The Housing Upgrades to Benefit Seniors (HUBS) program serves residents of Baltimore. Social Workers based at six HUBS sites will provide application assistance to older adults to determine home improvements that will make their houses healthier and more secure.(HUBS website)
The Upton Community Planning Committee ("Upton Power") is HUBS with their new homeowner support program announced this Friday which is not age restricted. The program will support owners with between $5,000 to $15,000 for the most urgent repairs. The program just received its initial $100,000 seed money from Wells Fargo which is investing in Upton as part of the federal Community Reinvestment Act and possibly in a kind of  "reparations" mode to make up for the bank's role in the foreclosure crisis.

The Housing Committee of the Social Determinants of Health Task Force created by the MD legislature with a focus on health wants to tie the issue of vulnerable homeowners to health. Similar to the Healthy Rowhouse program in Philadelphia, the group imagines that relatively small incentive payments assisting needy homeowners to fix their homes will markedly help improve their health and safety.
Substandard housing conditions due to deferred maintenance are literally making the people who live in these rowhouses sick. Substandard conditions like mold, mildew, lead paint, and pests create and perpetuate health conditions like asthma and lead poisoning in our most vulnerable populations.
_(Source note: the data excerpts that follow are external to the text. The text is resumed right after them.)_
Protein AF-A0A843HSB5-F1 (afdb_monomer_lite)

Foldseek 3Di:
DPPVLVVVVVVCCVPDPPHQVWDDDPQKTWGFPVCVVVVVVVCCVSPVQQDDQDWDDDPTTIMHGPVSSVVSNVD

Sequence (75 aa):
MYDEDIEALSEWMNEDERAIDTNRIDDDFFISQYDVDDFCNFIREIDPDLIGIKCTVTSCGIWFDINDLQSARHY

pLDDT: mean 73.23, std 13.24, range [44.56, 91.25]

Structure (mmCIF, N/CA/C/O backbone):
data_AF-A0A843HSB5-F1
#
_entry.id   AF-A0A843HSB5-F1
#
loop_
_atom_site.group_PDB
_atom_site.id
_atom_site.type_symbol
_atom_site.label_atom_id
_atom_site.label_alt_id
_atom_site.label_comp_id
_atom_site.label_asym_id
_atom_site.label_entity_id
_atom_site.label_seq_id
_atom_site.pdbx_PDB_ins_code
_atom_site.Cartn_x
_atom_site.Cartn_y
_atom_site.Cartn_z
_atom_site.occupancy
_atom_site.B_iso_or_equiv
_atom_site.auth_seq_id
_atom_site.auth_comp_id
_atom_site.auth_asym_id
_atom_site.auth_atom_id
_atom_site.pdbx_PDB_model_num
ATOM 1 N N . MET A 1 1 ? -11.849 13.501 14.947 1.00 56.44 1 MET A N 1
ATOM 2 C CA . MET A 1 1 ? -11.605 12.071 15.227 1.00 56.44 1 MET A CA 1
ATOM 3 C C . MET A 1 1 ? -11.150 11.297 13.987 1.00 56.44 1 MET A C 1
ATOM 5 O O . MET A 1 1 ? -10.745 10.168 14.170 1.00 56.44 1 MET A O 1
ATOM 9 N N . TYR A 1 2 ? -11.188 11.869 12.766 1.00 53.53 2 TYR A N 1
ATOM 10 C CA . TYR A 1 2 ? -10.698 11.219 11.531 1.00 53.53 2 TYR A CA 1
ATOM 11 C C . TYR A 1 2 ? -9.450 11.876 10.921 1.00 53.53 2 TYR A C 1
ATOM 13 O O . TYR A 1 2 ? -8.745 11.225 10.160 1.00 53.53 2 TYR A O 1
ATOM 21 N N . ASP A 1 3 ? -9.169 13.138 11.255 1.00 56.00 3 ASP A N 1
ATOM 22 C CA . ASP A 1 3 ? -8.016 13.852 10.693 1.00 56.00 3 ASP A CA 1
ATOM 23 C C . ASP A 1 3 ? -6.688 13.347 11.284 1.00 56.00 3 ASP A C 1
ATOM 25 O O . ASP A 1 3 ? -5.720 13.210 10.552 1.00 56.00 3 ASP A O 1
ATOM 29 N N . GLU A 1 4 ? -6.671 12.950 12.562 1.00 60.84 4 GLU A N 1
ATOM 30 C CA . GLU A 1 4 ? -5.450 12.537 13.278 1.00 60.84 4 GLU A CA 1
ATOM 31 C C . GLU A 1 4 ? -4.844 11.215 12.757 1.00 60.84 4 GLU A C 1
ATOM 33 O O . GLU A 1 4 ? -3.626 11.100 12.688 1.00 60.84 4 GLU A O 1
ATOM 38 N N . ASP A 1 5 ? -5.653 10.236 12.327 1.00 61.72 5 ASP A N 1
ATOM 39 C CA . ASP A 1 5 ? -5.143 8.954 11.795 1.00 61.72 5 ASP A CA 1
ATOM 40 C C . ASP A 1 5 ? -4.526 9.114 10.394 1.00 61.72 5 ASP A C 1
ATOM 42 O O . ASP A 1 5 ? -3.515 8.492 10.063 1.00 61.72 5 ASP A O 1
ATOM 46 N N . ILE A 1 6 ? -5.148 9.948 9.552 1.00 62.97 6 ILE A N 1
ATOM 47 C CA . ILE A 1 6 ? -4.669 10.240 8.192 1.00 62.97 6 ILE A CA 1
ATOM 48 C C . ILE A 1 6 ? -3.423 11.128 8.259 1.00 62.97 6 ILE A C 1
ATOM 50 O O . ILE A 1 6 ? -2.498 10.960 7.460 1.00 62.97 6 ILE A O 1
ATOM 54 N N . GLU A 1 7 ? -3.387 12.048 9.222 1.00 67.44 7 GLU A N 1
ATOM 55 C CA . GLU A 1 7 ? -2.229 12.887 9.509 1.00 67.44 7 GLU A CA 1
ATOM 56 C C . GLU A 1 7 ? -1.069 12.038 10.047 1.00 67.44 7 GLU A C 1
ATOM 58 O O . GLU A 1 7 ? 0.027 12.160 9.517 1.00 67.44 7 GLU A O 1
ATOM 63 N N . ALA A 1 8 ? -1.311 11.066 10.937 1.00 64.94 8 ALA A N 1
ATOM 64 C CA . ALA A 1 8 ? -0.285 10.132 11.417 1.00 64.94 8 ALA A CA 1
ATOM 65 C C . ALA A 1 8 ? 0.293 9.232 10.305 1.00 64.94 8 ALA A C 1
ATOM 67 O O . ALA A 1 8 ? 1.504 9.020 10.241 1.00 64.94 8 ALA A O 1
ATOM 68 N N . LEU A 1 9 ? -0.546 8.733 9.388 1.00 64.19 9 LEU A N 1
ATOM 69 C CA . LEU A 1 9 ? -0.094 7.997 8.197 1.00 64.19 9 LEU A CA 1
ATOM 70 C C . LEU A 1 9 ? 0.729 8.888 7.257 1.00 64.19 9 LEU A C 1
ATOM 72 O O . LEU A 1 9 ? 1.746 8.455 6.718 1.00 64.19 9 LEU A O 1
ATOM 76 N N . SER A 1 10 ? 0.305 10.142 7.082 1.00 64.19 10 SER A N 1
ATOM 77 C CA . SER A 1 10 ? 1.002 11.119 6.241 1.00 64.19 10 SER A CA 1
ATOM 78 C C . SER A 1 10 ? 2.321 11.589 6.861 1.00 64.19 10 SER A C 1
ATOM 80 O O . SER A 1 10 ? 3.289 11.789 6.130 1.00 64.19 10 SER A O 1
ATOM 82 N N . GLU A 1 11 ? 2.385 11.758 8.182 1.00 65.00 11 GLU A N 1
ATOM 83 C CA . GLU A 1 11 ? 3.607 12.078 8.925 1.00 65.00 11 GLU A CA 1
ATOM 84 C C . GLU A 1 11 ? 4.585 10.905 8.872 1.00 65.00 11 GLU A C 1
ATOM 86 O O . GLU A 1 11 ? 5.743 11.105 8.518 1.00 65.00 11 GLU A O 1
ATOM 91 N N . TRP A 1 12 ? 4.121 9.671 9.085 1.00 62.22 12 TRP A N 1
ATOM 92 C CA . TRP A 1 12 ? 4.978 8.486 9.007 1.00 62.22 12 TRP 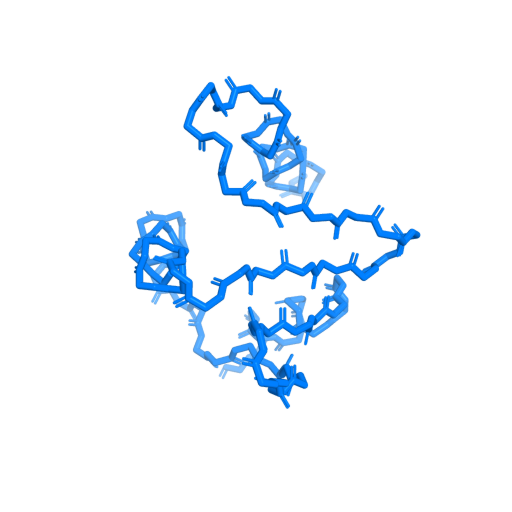A CA 1
ATOM 93 C C . TRP A 1 12 ? 5.590 8.282 7.613 1.00 62.22 12 TRP A C 1
ATOM 95 O O . TRP A 1 12 ? 6.784 8.014 7.494 1.00 62.22 12 TRP A O 1
ATOM 105 N N . MET A 1 13 ? 4.811 8.509 6.550 1.00 62.22 13 MET A N 1
ATOM 106 C CA . MET A 1 13 ? 5.319 8.489 5.172 1.00 62.22 13 MET A CA 1
ATOM 107 C C . MET A 1 13 ? 6.386 9.557 4.882 1.00 62.22 13 MET A C 1
ATOM 109 O O . MET A 1 13 ? 7.143 9.405 3.925 1.00 62.22 13 MET A O 1
ATOM 113 N N . ASN A 1 14 ? 6.431 10.643 5.661 1.00 59.72 14 ASN A N 1
ATOM 114 C CA . ASN A 1 14 ? 7.401 11.726 5.494 1.00 59.72 14 ASN A CA 1
ATOM 115 C C . ASN A 1 14 ? 8.584 11.653 6.482 1.00 59.72 14 ASN A C 1
ATOM 117 O O . ASN A 1 14 ? 9.630 12.228 6.181 1.00 59.72 14 ASN A O 1
ATOM 121 N N . GLU A 1 15 ? 8.444 10.994 7.640 1.00 55.66 15 GLU A N 1
ATOM 122 C CA . GLU A 1 15 ? 9.453 10.987 8.715 1.00 55.66 15 GLU A CA 1
ATOM 123 C C . GLU A 1 15 ? 10.363 9.745 8.764 1.00 55.66 15 GLU A C 1
ATOM 125 O O . GLU A 1 15 ? 11.448 9.835 9.346 1.00 55.66 15 GLU A O 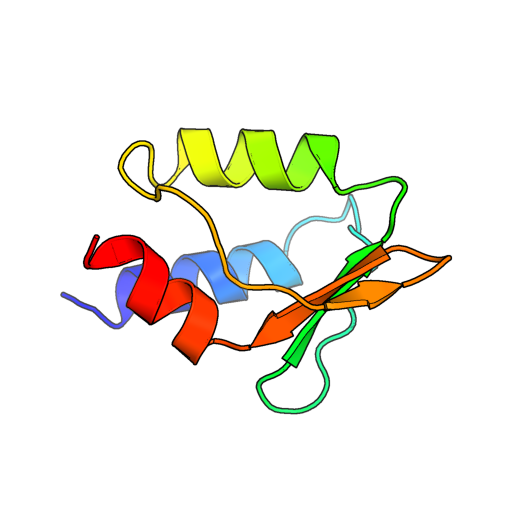1
ATOM 130 N N . ASP A 1 16 ? 10.001 8.597 8.174 1.00 50.88 16 ASP A N 1
ATOM 131 C CA . ASP A 1 16 ? 10.863 7.407 8.268 1.00 50.88 16 ASP A CA 1
ATOM 132 C C . ASP A 1 16 ? 12.037 7.474 7.265 1.00 50.88 16 ASP A C 1
ATOM 134 O O . ASP A 1 16 ? 11.894 7.254 6.063 1.00 50.88 16 ASP A O 1
ATOM 138 N N . GLU A 1 17 ? 13.246 7.746 7.775 1.00 44.56 17 GLU A N 1
ATOM 139 C CA . GLU A 1 17 ? 14.521 7.638 7.040 1.00 44.56 17 GLU A CA 1
ATOM 140 C C . GLU A 1 17 ? 14.774 6.221 6.479 1.00 44.56 17 GLU A C 1
ATOM 142 O O . GLU A 1 17 ? 15.657 6.034 5.634 1.00 44.56 17 GLU A O 1
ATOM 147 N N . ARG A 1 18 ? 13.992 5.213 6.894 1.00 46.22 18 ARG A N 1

40% of asthma episodes are due to asthma triggers in the home, representing $5 billion lost annually in preventable medical costs. (Healthy Rowhouse, Philadelphia)
The group now discusses to link a house repair program not only to health but also to workforce development. The attempt of linking health, housing and job skills into one virtuous cycle is also an attempt to avoid the pitfall of scattered interventions that never add up to anything. The more comprehensive concept is still in its infancy and in search of legislative support. Funding is key, of course. The Healthy Rowhouse non-profit in Philadelphia is currently trying to build such a larger fund with the help of private investment funds.

Trying to stave off the steady flow of vacant houses is an strategic move, even if it is addressing only a small segment of the Baltimore housing problem: According to data from Baltimore's Neighborhood Indicators Alliance the biggest single predictor for the rise or fall of a neighborhood is to have more than 4% vacant homes. Especially in neighborhoods on the edge, a few houses not becoming vacant can make all the difference.